= WORK TASK =
Search the data for the word "backbone" and copy out every line that has it.

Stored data

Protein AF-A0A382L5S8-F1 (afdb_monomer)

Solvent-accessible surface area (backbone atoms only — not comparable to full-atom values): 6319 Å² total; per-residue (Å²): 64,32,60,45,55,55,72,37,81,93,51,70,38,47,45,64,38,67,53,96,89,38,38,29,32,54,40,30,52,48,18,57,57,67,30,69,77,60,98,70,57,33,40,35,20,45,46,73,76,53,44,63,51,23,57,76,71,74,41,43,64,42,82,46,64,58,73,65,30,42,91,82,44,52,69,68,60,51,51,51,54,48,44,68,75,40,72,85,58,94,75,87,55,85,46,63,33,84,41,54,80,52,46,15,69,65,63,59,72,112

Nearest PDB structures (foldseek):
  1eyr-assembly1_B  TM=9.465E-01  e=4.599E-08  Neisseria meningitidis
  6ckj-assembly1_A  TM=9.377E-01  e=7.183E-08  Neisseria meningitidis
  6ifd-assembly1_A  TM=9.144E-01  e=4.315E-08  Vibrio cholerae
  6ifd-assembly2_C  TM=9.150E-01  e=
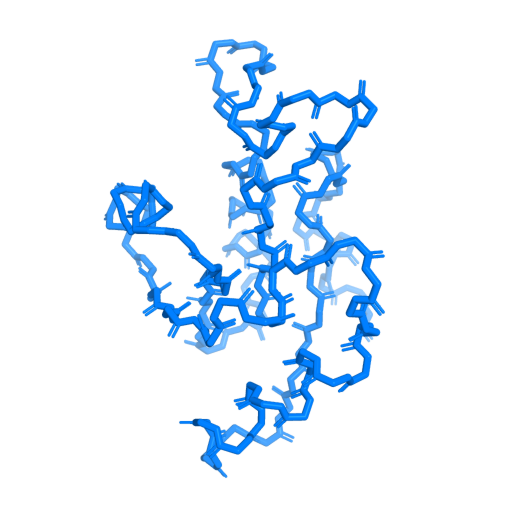8.159E-08  Vibrio cholerae
  1qwj-assembly2_D  TM=9.193E-01  e=1.447E-07  Mus musculus

pLDDT: mean 94.83, std 4.57, range [75.81, 98.69]

Secondary structure (DSSP, 8-state):
-EE--S--SSSTTGGG-EETTEEHHHHHHHHHHHT---S--EEEESSGGGHHHHHHTT-EEEE--GGGGSTT--HHHHHHHHHHH-TT-S------TT-TT--HHHHHT-

Mean predicted aligned error: 2.75 Å

InterPro domains:
  IPR003329 Acylneuraminate cytidylyltransferase [PF02348] (2-109)
  IPR029044 Nucleotide-diphospho-sugar transferases [G3DSA:3.90.550.10] (1-110)
  IPR029044 Nucleotide-diphospho-sugar transferases [SSF53448] (1-109)
  IPR050793 CMP-NeuNAc synthase [PTHR21485] (1-110)

Structure (mmCIF, N/CA/C/O backbone):
data_AF-A0A382L5S8-F1
#
_entry.id   AF-A0A382L5S8-F1
#
loop_
_atom_site.group_PDB
_atom_site.id
_atom_site.type_symbol
_atom_site.label_atom_id
_atom_site.label_alt_id
_atom_site.label_comp_id
_atom_site.label_asym_id
_atom_site.label_entity_id
_atom_site.label_seq_id
_atom_site.pdbx_PDB_ins_code
_atom_site.Cartn_x
_atom_site.Cartn_y
_atom_site.Cartn_z
_atom_site.occupancy
_atom_site.B_iso_or_equiv
_atom_site.auth_seq_id
_atom_site.auth_comp_id
_atom_site.auth_asym_id
_atom_site.auth_atom_id
_atom_site.pdbx_PDB_model_num
ATOM 1 N N . MET A 1 1 ? -2.208 0.787 -5.430 1.00 97.44 1 MET A N 1
ATOM 2 C CA . MET A 1 1 ? -0.902 0.436 -4.819 1.00 97.44 1 MET A CA 1
ATOM 3 C C . MET A 1 1 ? -0.641 1.264 -3.562 1.00 97.44 1 MET A C 1
ATOM 5 O O . MET A 1 1 ? -0.930 2.456 -3.549 1.00 97.44 1 MET A O 1
ATOM 9 N N . ILE A 1 2 ? -0.074 0.651 -2.519 1.00 98.19 2 ILE A N 1
ATOM 10 C CA . ILE A 1 2 ? 0.384 1.313 -1.284 1.00 98.19 2 ILE A CA 1
ATOM 11 C C . ILE A 1 2 ? 1.918 1.187 -1.220 1.00 98.19 2 ILE A C 1
ATOM 13 O O . ILE A 1 2 ? 2.426 0.128 -0.840 
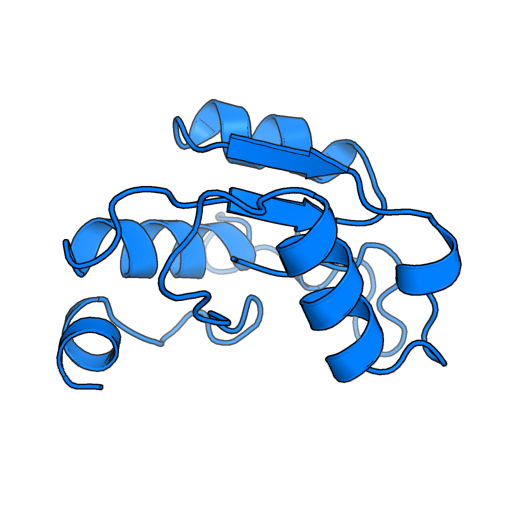1.00 98.19 2 ILE A O 1
ATOM 17 N N . PRO A 1 3 ? 2.686 2.215 -1.614 1.00 96.50 3 PRO A N 1
ATOM 18 C CA . PRO A 1 3 ? 4.143 2.141 -1.665 1.00 96.50 3 PRO A CA 1
ATOM 19 C C . PRO A 1 3 ? 4.769 2.359 -0.288 1.00 96.50 3 PRO A C 1
ATOM 21 O O . PRO A 1 3 ? 4.635 3.418 0.320 1.00 96.50 3 PRO A O 1
ATOM 24 N N . ALA A 1 4 ? 5.525 1.376 0.189 1.00 95.19 4 ALA A N 1
ATOM 25 C CA . ALA A 1 4 ? 6.135 1.369 1.507 1.00 95.19 4 ALA A CA 1
ATOM 26 C C . ALA A 1 4 ? 7.637 1.099 1.419 1.00 95.19 4 ALA A C 1
ATOM 28 O O . ALA A 1 4 ? 8.087 -0.030 1.268 1.00 95.19 4 ALA A O 1
ATOM 29 N N . ARG A 1 5 ? 8.436 2.155 1.562 1.00 92.44 5 ARG A N 1
ATOM 30 C CA . ARG A 1 5 ? 9.902 2.070 1.543 1.00 92.44 5 ARG A CA 1
ATOM 31 C C . ARG A 1 5 ? 10.468 1.675 2.905 1.00 92.44 5 ARG A C 1
ATOM 33 O O . ARG A 1 5 ? 10.059 2.265 3.914 1.00 92.44 5 ARG A O 1
ATOM 40 N N . PHE A 1 6 ? 11.433 0.754 2.940 1.00 90.88 6 PHE A N 1
ATOM 41 C CA . PHE A 1 6 ? 12.088 0.348 4.190 1.00 90.88 6 PHE A CA 1
ATOM 42 C C . PHE A 1 6 ? 13.084 1.411 4.679 1.00 90.88 6 PHE A C 1
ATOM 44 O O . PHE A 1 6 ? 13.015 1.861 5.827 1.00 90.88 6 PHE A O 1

= PROBLEM SOLUTION =
Solvent-accessible surface area (backbone atoms only — not comparable to full-atom values): 6319 Å² total; per-residue (Å²): 64,32,60,45,55,55,72,37,81,93,51,70,38,47,45,64,38,67,53,96,89,38,38,29,32,54,40,30,52,48,18,57,57,67,30,69,77,60,98,70,57,33,40,35,20,45,46,73,76,53,44,63,51,23,57,76,71,74,41,43,64,42,82,46,64,58,73,65,30,42,91,82,44,52,69,68,60,51,51,51,54,48,44,68,75,40,72,85,58,94,75,87,55,85,46,63,33,84,41,54,80,52,46,15,69,65,63,59,72,112
Structure (mmCIF, N/CA/C/O backbone):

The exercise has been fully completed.